The Board may redeem all but not less than all the Rights at
$0.01 per Right (the "Redemption Price") at any time prior to the
earliest of (i) the expiration of ten days after the Stock
Acquisition Date and (ii) the Final Expiration Date. Upon
redemption by the Board, the Right will terminate and the only
right of the holders of the Rights will be to receive the
Redemption Price.
No supplement or amendment to the Rights Agreement may be
made to change the Redemption Price, the Final Expiration Date,
the Purchase Price or the number of shares of Common Stock for
which a Right is exercisable. Prior to the Distribution Date,
however, the Company may amend or supplement any other terms of
the Rights Agreement. After the Distribution Date, the Company
may amend or supplement any terms of the Rights Agreement, other
than those specified in the first sentence of this paragraph,
except that the Company may not amend the Rights Agreement to
lengthen (i) a time period relating to when the Rights may be
redeemed at such time as the Rights are not then redeemable or
(ii) any other time period unless such lengthening is for the
purpose of protecting, enhancing or clarifying the rights or
benefits of the holders of the Rights.
The Purchase Price payable, the number of Preferred Shares
or other securities or property issuable upon exercise of the
Rights and the number of Rights outstanding are subject to
adjustment from time to time by the Company to prevent dilution
(i) in the event of a stock dividend on, or a subdivision,
combination or reclassification of the Preferred Shares, (ii)
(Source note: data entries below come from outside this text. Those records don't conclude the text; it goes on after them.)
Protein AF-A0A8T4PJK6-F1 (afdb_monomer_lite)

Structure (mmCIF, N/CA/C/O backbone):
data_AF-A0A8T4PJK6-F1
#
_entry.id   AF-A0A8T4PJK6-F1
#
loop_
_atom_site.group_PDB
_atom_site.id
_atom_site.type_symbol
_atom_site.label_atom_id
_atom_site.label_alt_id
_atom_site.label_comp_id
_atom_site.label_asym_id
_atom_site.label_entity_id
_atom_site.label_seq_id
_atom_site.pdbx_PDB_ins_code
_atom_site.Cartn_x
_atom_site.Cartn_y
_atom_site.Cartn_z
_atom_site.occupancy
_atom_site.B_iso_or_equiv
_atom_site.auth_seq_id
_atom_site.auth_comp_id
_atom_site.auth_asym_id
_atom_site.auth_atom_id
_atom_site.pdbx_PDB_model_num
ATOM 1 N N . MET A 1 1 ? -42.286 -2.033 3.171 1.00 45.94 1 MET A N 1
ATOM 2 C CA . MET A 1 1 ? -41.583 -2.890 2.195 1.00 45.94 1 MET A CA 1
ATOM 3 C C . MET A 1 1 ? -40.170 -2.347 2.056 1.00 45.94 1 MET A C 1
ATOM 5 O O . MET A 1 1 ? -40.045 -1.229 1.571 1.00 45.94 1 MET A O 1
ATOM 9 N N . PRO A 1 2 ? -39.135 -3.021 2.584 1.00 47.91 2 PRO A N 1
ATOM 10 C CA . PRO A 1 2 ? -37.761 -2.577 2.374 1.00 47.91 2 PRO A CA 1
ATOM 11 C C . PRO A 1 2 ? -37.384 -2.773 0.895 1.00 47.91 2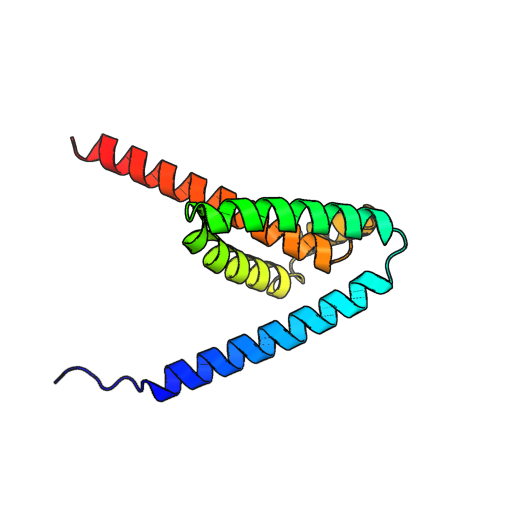 PRO A C 1
ATOM 13 O O . PRO A 1 2 ? -37.885 -3.715 0.273 1.00 47.91 2 PRO A O 1
ATOM 16 N N . PRO A 1 3 ? -36.555 -1.893 0.308 1.00 52.78 3 PRO A N 1
ATOM 17 C CA . PRO A 1 3 ? -36.141 -2.034 -1.078 1.00 52.78 3 PRO A CA 1
ATOM 18 C C . PRO A 1 3 ? -35.327 -3.321 -1.228 1.00 52.78 3 PRO A C 1
ATOM 20 O O . PRO A 1 3 ? -34.328 -3.522 -0.538 1.00 52.78 3 PRO A O 1
ATOM 23 N N . VAL A 1 4 ? -35.774 -4.187 -2.138 1.00 57.72 4 VAL A N 1
ATOM 24 C CA . VAL A 1 4 ? -35.031 -5.338 -2.662 1.00 57.72 4 VAL A CA 1
ATOM 25 C C . VAL A 1 4 ? -33.899 -4.770 -3.520 1.00 57.72 4 VAL A C 1
ATOM 27 O O . VAL A 1 4 ? -33.958 -4.774 -4.741 1.00 57.72 4 VAL A O 1
ATOM 30 N N . PHE A 1 5 ? -32.916 -4.136 -2.882 1.00 53.41 5 PHE A N 1
ATOM 31 C CA . PHE A 1 5 ? -31.686 -3.768 -3.562 1.00 53.41 5 PHE A CA 1
ATOM 32 C C . PHE A 1 5 ? -30.905 -5.071 -3.718 1.00 53.41 5 PHE A C 1
ATOM 34 O O . PHE A 1 5 ? -30.417 -5.638 -2.739 1.00 53.41 5 PHE A O 1
ATOM 41 N N . ASP A 1 6 ? -30.962 -5.598 -4.939 1.00 54.88 6 ASP A N 1
ATOM 42 C CA . ASP A 1 6 ? -30.642 -6.968 -5.312 1.00 54.88 6 ASP A CA 1
ATOM 43 C C . ASP A 1 6 ? -29.330 -7.465 -4.708 1.00 54.88 6 ASP A C 1
ATOM 45 O O . ASP A 1 6 ? -28.233 -7.041 -5.078 1.00 54.88 6 ASP A O 1
ATOM 49 N N . TRP A 1 7 ? -29.457 -8.448 -3.818 1.00 54.19 7 TRP A N 1
ATOM 50 C CA . TRP A 1 7 ? -28.344 -9.193 -3.232 1.00 54.19 7 TRP A CA 1
ATOM 51 C C . TRP A 1 7 ? -27.398 -9.732 -4.320 1.00 54.19 7 TRP A C 1
ATOM 53 O O . TRP A 1 7 ? -26.184 -9.688 -4.165 1.00 54.19 7 TRP A O 1
ATOM 63 N N . TRP A 1 8 ? -27.959 -10.118 -5.471 1.00 53.69 8 TRP A N 1
ATOM 64 C CA . TRP A 1 8 ? -27.248 -10.561 -6.672 1.00 53.69 8 TRP A CA 1
ATOM 65 C C . TRP A 1 8 ? -26.332 -9.497 -7.287 1.00 53.69 8 TRP A C 1
ATOM 67 O O . TRP A 1 8 ? -25.268 -9.828 -7.807 1.00 53.69 8 TRP A O 1
ATOM 77 N N . PHE A 1 9 ? -26.720 -8.221 -7.230 1.00 56.06 9 PHE A N 1
ATOM 78 C CA . PHE A 1 9 ? -25.923 -7.125 -7.780 1.00 56.06 9 PHE A CA 1
ATOM 79 C C . PHE A 1 9 ? -24.686 -6.864 -6.913 1.00 56.06 9 PHE A C 1
ATOM 81 O O . PHE A 1 9 ? -23.591 -6.659 -7.435 1.00 56.06 9 PHE A O 1
ATOM 88 N N . LEU A 1 10 ? -24.842 -6.968 -5.589 1.00 55.12 10 LEU A N 1
ATOM 89 C CA . LEU A 1 10 ? -23.731 -6.941 -4.636 1.00 55.12 10 LEU A CA 1
ATOM 90 C C . LEU A 1 10 ? -22.775 -8.121 -4.858 1.00 55.12 10 LEU A C 1
ATOM 92 O O . LEU A 1 10 ? -21.570 -7.899 -4.953 1.00 55.12 10 LEU A O 1
ATOM 96 N N . THR A 1 11 ? -23.292 -9.342 -5.051 1.00 60.75 11 THR A N 1
ATOM 97 C CA . THR A 1 11 ? -22.448 -10.526 -5.313 1.00 60.75 11 THR A CA 1
ATOM 98 C C . THR A 1 11 ? -21.677 -10.404 -6.630 1.00 60.75 11 THR A C 1
ATOM 100 O O . THR A 1 11 ? -20.507 -10.770 -6.709 1.00 60.75 11 THR A O 1
ATOM 103 N N . MET A 1 12 ? -22.303 -9.854 -7.675 1.00 64.81 12 MET A N 1
ATOM 104 C CA . MET A 1 12 ? -21.644 -9.612 -8.962 1.00 64.81 12 MET A CA 1
ATOM 105 C C . MET A 1 12 ? -20.518 -8.586 -8.834 1.00 64.81 12 MET A C 1
ATOM 107 O O . MET A 1 12 ? -19.414 -8.832 -9.315 1.00 64.81 12 MET A O 1
ATOM 111 N N . ILE A 1 13 ? -20.761 -7.459 -8.155 1.00 64.56 13 ILE A N 1
ATOM 112 C CA . ILE A 1 13 ? -19.731 -6.442 -7.898 1.00 64.56 13 ILE A CA 1
ATOM 113 C C . ILE A 1 13 ? -18.570 -7.039 -7.098 1.00 64.56 13 ILE A C 1
ATOM 115 O O . ILE A 1 13 ? -17.418 -6.811 -7.458 1.00 64.56 13 ILE A O 1
ATOM 119 N N . GLU A 1 14 ? -18.846 -7.838 -6.066 1.00 49.56 14 GLU A N 1
ATOM 120 C CA . GLU A 1 14 ? -17.810 -8.534 -5.294 1.00 49.56 14 GLU A CA 1
ATOM 121 C C . GLU A 1 14 ? -16.957 -9.455 -6.171 1.00 49.56 14 GLU A C 1
ATOM 123 O O . GLU A 1 14 ? -15.731 -9.441 -6.059 1.00 49.56 14 GLU A O 1
ATOM 128 N N . ILE A 1 15 ? -17.574 -10.195 -7.098 1.00 67.75 15 ILE A N 1
ATOM 129 C CA . ILE A 1 15 ? -16.855 -11.044 -8.056 1.00 67.75 15 ILE A CA 1
ATOM 130 C C . ILE A 1 15 ? -15.987 -10.195 -8.992 1.00 67.75 15 ILE A C 1
ATOM 132 O O . ILE A 1 15 ? -14.818 -10.521 -9.196 1.00 67.75 15 ILE A O 1
ATOM 136 N N . TYR A 1 16 ? -16.504 -9.087 -9.530 1.00 61.72 16 TYR A N 1
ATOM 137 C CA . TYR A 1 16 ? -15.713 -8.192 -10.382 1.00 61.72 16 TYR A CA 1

upon the grant to holders of the Preferred Shares of certain
rights or warrants to subscribe for or purchase Preferred Shares
at a price, or securities convertible into Preferred Shares with
a conversion price, less than the then current market price of
the Preferred Shares, or (iii) upon the distribution to holders
of the Preferred Shares of evidences of indebtedness or assets or
of subscription rights or warrants (other than those referred to
above).
The number of outstanding Rights and the number of one
onehundredths of a Preferred Share issuable upon exercise of each
Right are also subject to adjustment in the event of a stock
split of the Common Stock or a stock dividend on shares of Common
Stock payable in shares of Common Stock, or consolidations or
combinations of the shares of Common Stock occurring, in any such
case, prior to the Distribution Date.
With certain exceptions, no adjustment in the Purchase Price
will be required until cumulative adjustments amount to at least
l% of the Purchase Price.
As of August 14, 1997, there were 8,614,986 shares of Common
Stock issued and outstanding and 210,619 shares of Common Stock
reserved for issuance pursuant to the Company's Dividend
Reinvestment and Common Stock Purchase Plan and 401(k) Employee
Savings Plan. If the Company should issue or sell shares of
Common Stock pursuant to such plans prior to the redemption of
the rights or the Final Expiration Date, the Company shall, if
applicable, issue the appropriate number of new Rights
Certificates (subject to specified limitations described in the
Agreement). If the Company should otherwise issue or sell
additional shares of Common Stock, the Company may, if
applicable, issue the appropriate number of Rights Certificates.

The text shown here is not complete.